In einem anwaltlichen Schreiben ließ Unilever den neuen Kontrahenten wissen, dass zwei Anzeigen auf Facebook und Instagram "eine Beeinträchtigung des Rufs ihrer Marken" darstelle. In einer der Kampagnen, um die es geht, wird die Evolution des Deodarants dadurch veranschaulicht, dass die Kamera über eine Reihe von großen Deomarken schwenkt und schließlich bei Fussy stoppt. Die zweite Kampagne illustriert in einem Bild die Vorteile von Fussy gegenüber Dove, die darin bestehen, dass Fussy natürlich, ungiftig und frei von Einwegplastik sei.

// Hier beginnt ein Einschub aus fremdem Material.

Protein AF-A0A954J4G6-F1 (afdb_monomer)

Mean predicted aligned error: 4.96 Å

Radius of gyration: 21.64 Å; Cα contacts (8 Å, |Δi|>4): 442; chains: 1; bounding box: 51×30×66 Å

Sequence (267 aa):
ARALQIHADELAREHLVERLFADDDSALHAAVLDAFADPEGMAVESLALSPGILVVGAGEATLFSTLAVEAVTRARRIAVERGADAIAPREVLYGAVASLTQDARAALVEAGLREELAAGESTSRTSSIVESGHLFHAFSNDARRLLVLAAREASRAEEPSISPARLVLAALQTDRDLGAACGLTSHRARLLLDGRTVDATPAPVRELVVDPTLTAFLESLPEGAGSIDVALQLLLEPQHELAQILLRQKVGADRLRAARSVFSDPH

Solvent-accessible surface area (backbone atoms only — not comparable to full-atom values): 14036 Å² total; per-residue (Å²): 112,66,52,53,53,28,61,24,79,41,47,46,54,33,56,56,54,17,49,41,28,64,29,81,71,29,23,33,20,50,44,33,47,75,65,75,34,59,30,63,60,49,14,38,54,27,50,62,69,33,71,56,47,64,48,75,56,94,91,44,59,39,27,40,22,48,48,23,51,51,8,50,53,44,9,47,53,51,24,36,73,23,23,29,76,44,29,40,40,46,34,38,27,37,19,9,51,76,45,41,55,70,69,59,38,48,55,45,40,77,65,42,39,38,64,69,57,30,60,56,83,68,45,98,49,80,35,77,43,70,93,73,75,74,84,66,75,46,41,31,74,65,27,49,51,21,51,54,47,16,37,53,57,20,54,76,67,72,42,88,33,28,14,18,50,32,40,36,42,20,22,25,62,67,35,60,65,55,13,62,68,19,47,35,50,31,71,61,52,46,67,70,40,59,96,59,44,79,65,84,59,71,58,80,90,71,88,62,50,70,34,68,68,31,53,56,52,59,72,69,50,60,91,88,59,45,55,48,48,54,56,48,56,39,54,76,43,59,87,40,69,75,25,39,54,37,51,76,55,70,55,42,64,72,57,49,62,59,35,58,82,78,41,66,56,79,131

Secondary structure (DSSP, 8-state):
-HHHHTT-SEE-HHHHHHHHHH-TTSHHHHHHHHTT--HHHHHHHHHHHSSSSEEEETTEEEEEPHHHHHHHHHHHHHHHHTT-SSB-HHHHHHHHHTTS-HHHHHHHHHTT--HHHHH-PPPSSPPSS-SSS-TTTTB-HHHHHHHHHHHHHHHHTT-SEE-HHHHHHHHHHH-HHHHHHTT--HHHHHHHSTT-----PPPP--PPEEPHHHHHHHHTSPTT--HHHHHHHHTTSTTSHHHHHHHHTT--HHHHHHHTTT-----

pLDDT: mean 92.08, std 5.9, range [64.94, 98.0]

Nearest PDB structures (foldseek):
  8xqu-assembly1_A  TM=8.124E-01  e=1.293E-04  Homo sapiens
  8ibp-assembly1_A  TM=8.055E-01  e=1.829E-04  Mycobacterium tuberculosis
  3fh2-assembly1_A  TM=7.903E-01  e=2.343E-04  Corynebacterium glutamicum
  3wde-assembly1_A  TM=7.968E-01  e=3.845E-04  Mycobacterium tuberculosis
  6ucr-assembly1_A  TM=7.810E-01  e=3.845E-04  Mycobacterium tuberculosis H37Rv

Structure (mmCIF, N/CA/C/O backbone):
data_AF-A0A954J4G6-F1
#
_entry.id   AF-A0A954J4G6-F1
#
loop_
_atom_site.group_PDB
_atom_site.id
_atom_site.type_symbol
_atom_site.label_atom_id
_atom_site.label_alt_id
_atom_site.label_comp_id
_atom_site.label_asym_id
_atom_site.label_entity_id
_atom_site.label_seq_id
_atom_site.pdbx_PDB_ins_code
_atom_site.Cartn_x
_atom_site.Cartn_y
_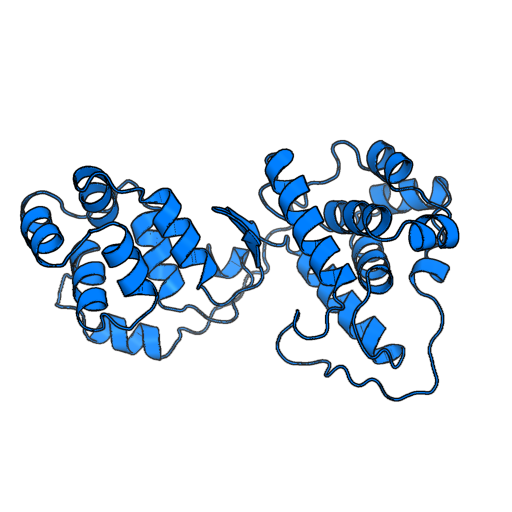atom_site.Cartn_z
_atom_site.occupancy
_atom_site.B_iso_or_equiv
_atom_site.auth_seq_id
_atom_site.auth_comp_id
_atom_site.auth_asym_id
_atom_site.auth_atom_id
_atom_site.pdbx_PDB_model_num
ATOM 1 N N . ALA A 1 1 ? -8.451 11.296 5.433 1.00 78.62 1 ALA A N 1
ATOM 2 C CA . ALA A 1 1 ? -7.071 11.463 4.918 1.00 78.62 1 ALA A CA 1
ATOM 3 C C . ALA A 1 1 ? -6.434 10.126 4.536 1.00 78.62 1 ALA A C 1
ATOM 5 O O . ALA A 1 1 ? -6.023 9.989 3.393 1.00 78.62 1 ALA A O 1
ATOM 6 N N . ARG A 1 2 ? -6.398 9.130 5.437 1.00 87.06 2 ARG A N 1
ATOM 7 C CA . ARG A 1 2 ? -5.784 7.812 5.183 1.00 87.06 2 ARG A CA 1
ATOM 8 C C . ARG A 1 2 ? -6.341 7.073 3.959 1.00 87.06 2 ARG A C 1
ATOM 10 O O . ARG A 1 2 ? -5.563 6.692 3.098 1.00 87.06 2 ARG A O 1
ATOM 17 N N . ALA A 1 3 ? -7.667 6.988 3.815 1.00 90.19 3 ALA A N 1
ATOM 18 C CA . ALA A 1 3 ? -8.317 6.393 2.638 1.00 90.19 3 ALA A CA 1
ATOM 19 C C . ALA A 1 3 ? -7.835 7.008 1.300 1.00 90.19 3 ALA A C 1
ATOM 21 O O . ALA A 1 3 ? -7.580 6.301 0.331 1.00 90.19 3 ALA A O 1
ATOM 22 N N . LEU A 1 4 ? -7.605 8.329 1.260 1.00 90.25 4 LEU A N 1
ATOM 23 C CA . LEU A 1 4 ? -7.035 8.997 0.082 1.00 90.25 4 LEU A CA 1
ATOM 24 C C . LEU A 1 4 ? -5.568 8.614 -0.151 1.00 90.25 4 LEU A C 1
ATOM 26 O O . LEU A 1 4 ? -5.170 8.419 -1.293 1.00 90.25 4 LEU A O 1
ATOM 30 N N . GLN A 1 5 ? -4.769 8.492 0.914 1.00 89.62 5 GLN A N 1
ATOM 31 C CA . GLN A 1 5 ? -3.356 8.096 0.820 1.00 89.62 5 GLN A CA 1
ATOM 32 C C . GLN A 1 5 ? -3.181 6.674 0.283 1.00 89.62 5 GLN A C 1
ATOM 34 O O . GLN A 1 5 ? -2.186 6.398 -0.379 1.00 89.62 5 GLN A O 1
ATOM 39 N N . ILE A 1 6 ? -4.137 5.786 0.562 1.00 91.56 6 ILE A N 1
ATOM 40 C CA . ILE A 1 6 ? -4.131 4.415 0.040 1.00 91.56 6 ILE A CA 1
ATOM 41 C C . ILE A 1 6 ? -4.846 4.303 -1.311 1.00 91.56 6 ILE A C 1
ATOM 43 O O . ILE A 1 6 ? -5.009 3.200 -1.820 1.00 91.56 6 ILE A O 1
ATOM 47 N N . HIS A 1 7 ? -5.275 5.423 -1.901 1.00 91.81 7 HIS A N 1
ATOM 48 C CA . HIS A 1 7 ? -5.999 5.469 -3.176 1.00 91.81 7 HIS A CA 1
ATOM 49 C C . HIS A 1 7 ? -7.298 4.648 -3.167 1.00 91.81 7 HIS A C 1
ATOM 51 O O . HIS A 1 7 ? -7.689 4.089 -4.189 1.00 91.81 7 HIS A O 1
ATOM 57 N N . ALA A 1 8 ? -7.976 4.585 -2.018 1.00 92.00 8 ALA A N 1
ATOM 58 C CA . ALA A 1 8 ? -9.291 3.965 -1.878 1.00 92.00 8 ALA A CA 1
ATOM 59 C C . ALA A 1 8 ? -10.324 4.707 -2.725 1.00 92.00 8 ALA A C 1
ATOM 61 O O . ALA A 1 8 ? -10.315 5.940 -2.740 1.00 92.00 8 ALA A O 1
ATOM 62 N N . ASP A 1 9 ? -11.217 3.986 -3.403 1.00 90.62 9 ASP A N 1
ATOM 63 C CA . ASP A 1 9 ? -12.318 4.585 -4.174 1.00 90.62 9 ASP A CA 1
ATOM 64 C C . ASP A 1 9 ? -13.518 4.987 -3.317 1.00 90.62 9 ASP A C 1
ATOM 66 O O . ASP A 1 9 ? -14.297 5.859 -3.705 1.00 90.62 9 ASP A O 1
ATOM 70 N N . GLU A 1 10 ? -13.618 4.412 -2.125 1.00 92.81 10 GLU A N 1
ATOM 71 C CA . GLU A 1 10 ? -14.697 4.641 -1.177 1.00 92.81 10 GLU A CA 1
ATOM 72 C C . GLU A 1 10 ? -14.179 4.659 0.263 1.00 92.81 10 GLU A C 1
ATOM 74 O O . GLU A 1 10 ? -13.083 4.182 0.568 1.00 92.81 10 GLU A O 1
ATOM 79 N N . LEU A 1 11 ? -14.980 5.218 1.164 1.00 94.06 11 LEU A N 1
ATOM 80 C CA . LEU A 1 11 ? -14.754 5.159 2.598 1.00 94.06 11 LEU A CA 1
ATOM 81 C C . LEU A 1 11 ? -15.533 3.974 3.185 1.00 94.06 11 LEU A C 1
ATOM 83 O O . LEU A 1 11 ? -16.742 4.061 3.372 1.00 94.06 11 LEU A O 1
ATOM 87 N N . ALA A 1 12 ? -14.819 2.890 3.481 1.00 94.69 12 ALA A N 1
ATOM 88 C CA . ALA A 1 12 ? -15.344 1.679 4.118 1.00 94.69 12 ALA A CA 1
ATOM 89 C C . ALA A 1 12 ? -15.074 1.590 5.636 1.00 94.69 12 ALA A C 1
ATOM 91 O O . ALA A 1 12 ? -14.345 2.414 6.202 1.00 94.69 12 ALA A O 1
ATOM 92 N N . ARG A 1 13 ? -15.663 0.576 6.292 1.00 94.56 13 ARG A N 1
ATOM 93 C CA . ARG A 1 13 ? -15.590 0.335 7.750 1.00 94.56 13 ARG A CA 1
ATOM 94 C C . ARG A 1 13 ? -14.171 0.130 8.251 1.00 94.56 13 ARG A C 1
ATOM 96 O O . ARG A 1 13 ? -13.824 0.587 9.335 1.00 94.56 13 ARG A O 1
ATOM 103 N N . GLU A 1 14 ? -13.351 -0.512 7.442 1.00 95.06 14 GLU A N 1
ATOM 104 C CA . GLU A 1 14 ? -11.958 -0.826 7.721 1.00 95.06 14 GLU A CA 1
ATOM 105 C C . GLU A 1 14 ? -11.155 0.449 8.006 1.00 95.06 14 GLU A C 1
ATOM 107 O O . GLU A 1 14 ? -10.352 0.465 8.933 1.00 95.06 14 GLU A O 1
ATOM 112 N N . HIS A 1 15 ? -11.443 1.551 7.302 1.00 95.00 15 HIS A N 1
ATOM 113 C CA . HIS A 1 15 ? -10.787 2.839 7.541 1.00 95.00 15 HIS A CA 1
ATOM 114 C C . HIS A 1 15 ? -11.152 3.454 8.892 1.00 95.00 15 HIS A C 1
ATOM 116 O O . HIS A 1 15 ? -10.317 4.098 9.522 1.00 95.00 15 HIS A O 1
ATOM 122 N N . LEU A 1 16 ? -12.407 3.298 9.326 1.00 94.88 16 LEU A N 1
ATOM 123 C CA . LEU A 1 16 ? -12.833 3.763 10.643 1.00 94.88 16 LEU A CA 1
ATOM 124 C C . LEU A 1 16 ? -12.097 2.971 11.724 1.00 94.88 16 LEU A C 1
ATOM 126 O O . LEU A 1 16 ? -11.519 3.560 12.628 1.00 94.88 16 LEU A O 1
ATOM 130 N N . VAL A 1 17 ? -12.093 1.645 11.606 1.00 94.88 17 VAL A N 1
ATOM 131 C CA . VAL A 1 17 ? -11.484 0.751 12.597 1.00 94.88 17 VAL A CA 1
ATOM 132 C C . VAL A 1 17 ? -9.966 0.920 12.656 1.00 94.88 17 VAL A C 1
ATOM 134 O O . VAL A 1 17 ? -9.419 1.018 13.751 1.00 94.88 17 VAL A O 1
ATOM 137 N N . GLU A 1 18 ? -9.295 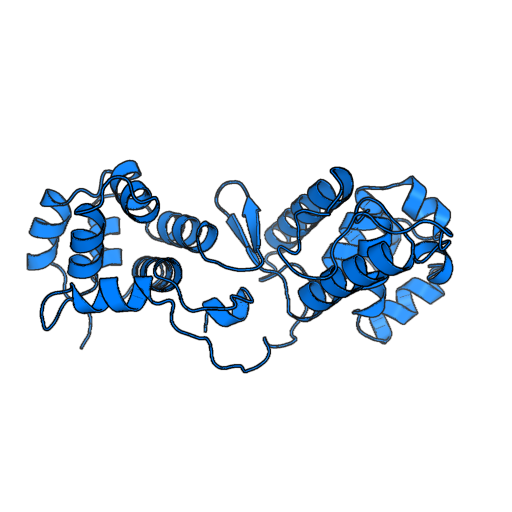1.040 11.506 1.00 95.44 18 GLU A N 1
ATOM 138 C CA . GLU A 1 18 ? -7.873 1.398 11.440 1.00 95.44 18 GLU A CA 1
ATOM 139 C C . GLU A 1 18 ? -7.596 2.683 12.207 1.00 95.44 18 GLU A C 1
ATOM 141 O O . GLU A 1 18 ? -6.696 2.708 13.046 1.00 95.44 18 GLU A O 1
ATOM 146 N N . ARG A 1 19 ? -8.409 3.723 11.981 1.00 94.81 19 ARG A N 1
ATOM 147 C CA . ARG A 1 19 ? -8.223 5.001 12.658 1.00 94.81 19 ARG A CA 1
ATOM 148 C C . ARG A 1 19 ? -8.401 4.876 14.165 1.00 94.81 19 ARG A C 1
ATOM 150 O O . ARG A 1 19 ? -7.614 5.469 14.885 1.00 94.81 19 ARG A O 1
ATOM 157 N N . LEU A 1 20 ? -9.394 4.124 14.635 1.00 95.44 20 LEU A N 1
ATOM 158 C CA . LEU A 1 20 ? -9.620 3.936 16.069 1.00 95.44 20 LEU A CA 1
ATOM 159 C C . LEU A 1 20 ? -8.474 3.171 16.741 1.00 95.44 20 LEU A C 1
ATOM 161 O O . LEU A 1 20 ? -8.120 3.490 17.865 1.00 95.44 20 LEU A O 1
ATOM 165 N N . PHE A 1 21 ? -7.861 2.189 16.079 1.00 95.50 21 PHE A N 1
ATOM 166 C CA . PHE A 1 21 ? -6.684 1.522 16.642 1.00 95.50 21 PHE A CA 1
ATOM 167 C C . PHE A 1 21 ? -5.418 2.386 16.574 1.00 95.50 21 PHE A C 1
ATOM 169 O O . PHE A 1 21 ? -4.596 2.316 17.479 1.00 95.50 21 PHE A O 1
ATOM 176 N N . ALA A 1 22 ? -5.264 3.214 15.539 1.00 93.81 22 ALA A N 1
ATOM 177 C CA . ALA A 1 22 ? -4.099 4.083 15.356 1.00 93.81 22 ALA A CA 1
ATOM 178 C C . ALA A 1 22 ? -4.157 5.407 16.144 1.00 93.81 22 ALA A C 1
ATOM 180 O O . ALA A 1 22 ? -3.226 6.205 16.056 1.00 93.81 22 ALA A O 1
ATOM 181 N N . ASP A 1 23 ? -5.268 5.699 16.820 1.00 95.00 23 ASP A N 1
ATOM 182 C CA . ASP A 1 23 ? -5.458 6.933 17.579 1.00 95.00 23 ASP A CA 1
ATOM 183 C C . ASP A 1 23 ? -5.207 6.678 19.068 1.00 95.00 23 ASP A C 1
ATOM 185 O O . ASP A 1 23 ? -6.077 6.136 19.756 1.00 95.00 23 ASP A O 1
ATOM 189 N N . ASP A 1 24 ? -4.016 7.061 19.540 1.00 94.19 24 ASP A N 1
ATOM 190 C CA . ASP A 1 24 ? -3.556 6.901 20.930 1.00 94.19 24 ASP A CA 1
ATOM 191 C C . ASP A 1 24 ? -4.494 7.566 21.948 1.00 94.19 24 ASP A C 1
ATOM 193 O O . ASP A 1 24 ? -4.561 7.144 23.105 1.00 94.19 24 ASP A O 1
ATOM 197 N N . ASP A 1 25 ? -5.246 8.583 21.516 1.00 94.44 25 ASP A N 1
ATOM 198 C CA . ASP A 1 25 ? -6.209 9.287 22.358 1.00 94.44 25 ASP A CA 1
ATOM 199 C C . ASP A 1 25 ? -7.565 8.561 22.437 1.00 94.44 25 ASP A C 1
ATOM 201 O O . ASP A 1 25 ? -8.404 8.909 23.268 1.00 94.44 25 ASP A O 1
ATOM 205 N N . SER A 1 26 ? -7.817 7.549 21.600 1.00 96.06 26 SER A N 1
ATOM 206 C CA . SER A 1 26 ? -9.089 6.823 21.615 1.00 96.06 26 SER A CA 1
ATOM 207 C C . SER A 1 26 ? -9.205 5.856 22.799 1.00 96.06 26 SER A C 1
ATOM 209 O O . SER A 1 26 ? -8.260 5.166 23.198 1.00 96.06 26 SER A O 1
ATOM 211 N N . ALA A 1 27 ? -10.421 5.720 23.330 1.00 96.62 27 ALA A N 1
ATOM 212 C CA . ALA A 1 27 ? -10.705 4.772 24.404 1.00 96.62 27 ALA A CA 1
ATOM 213 C C . ALA A 1 27 ? -10.478 3.314 23.975 1.00 96.62 27 ALA A C 1
ATOM 215 O O . ALA A 1 27 ? -10.077 2.485 24.793 1.00 96.62 27 ALA A O 1
ATOM 216 N N . LEU A 1 28 ? -10.724 2.990 22.701 1.00 96.75 28 LEU A N 1
ATOM 217 C CA . LEU A 1 28 ? -10.469 1.664 22.149 1.00 96.75 28 LEU A CA 1
ATOM 218 C C . LEU A 1 28 ? -8.977 1.336 22.153 1.00 96.75 28 LEU A C 1
ATOM 220 O O . LEU A 1 28 ? -8.618 0.244 22.592 1.00 96.75 28 LEU A O 1
ATOM 224 N N . HIS A 1 29 ? -8.120 2.260 21.715 1.00 96.88 29 HIS A N 1
ATOM 225 C CA . HIS A 1 29 ? -6.672 2.073 21.759 1.00 96.88 29 HIS A CA 1
ATOM 226 C C . HIS A 1 29 ? -6.206 1.787 23.193 1.00 96.88 29 HIS A C 1
ATOM 228 O O . HIS A 1 29 ? -5.555 0.772 23.447 1.00 96.88 29 HIS A O 1
ATOM 234 N N . ALA A 1 30 ? -6.631 2.610 24.158 1.00 95.94 30 ALA A N 1
ATOM 235 C CA . ALA A 1 30 ? -6.304 2.409 25.569 1.00 95.94 30 ALA A CA 1
ATOM 236 C C . ALA A 1 30 ? -6.808 1.055 26.112 1.00 95.94 30 ALA A C 1
ATOM 238 O O . ALA A 1 30 ? -6.076 0.348 26.806 1.00 95.94 30 ALA A O 1
ATOM 239 N N . ALA A 1 31 ? -8.030 0.648 25.752 1.00 96.25 31 ALA A N 1
ATOM 240 C CA . ALA A 1 31 ? -8.602 -0.637 26.152 1.00 96.25 31 ALA A CA 1
ATOM 241 C C . ALA A 1 31 ? -7.849 -1.842 25.558 1.00 96.25 31 ALA A C 1
ATOM 243 O O . ALA A 1 31 ? -7.727 -2.882 26.209 1.00 96.25 31 ALA A O 1
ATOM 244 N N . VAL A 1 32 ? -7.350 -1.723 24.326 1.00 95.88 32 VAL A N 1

Die Fussy-Gründer Matt Kennedy und Eddie Fisher sahen die Kritik ein. Doch als erfahrene Kreative - Kennedy arbeitete vor dem Weg in die Selbständigkeit bei Grey, Lucky Generals und Mother, während Fischer bei Lucky Generals, Wieden & Kennedy und VCCP tätig war - witterten sie auch die Chance auf eine gute Guerilla-Marketing-Aktion. Beide schreiben einen Brief an den Vorstandsvorsitzenden von Unilever, Alan Jope. "Wenn wir eine Marketingabteilung hätten, würden wir sie feuern", heißt es darin. "Aber da es nur wir sind, müssen wir sicherstellen, dass wir nicht noch einmal einen Fehler machen."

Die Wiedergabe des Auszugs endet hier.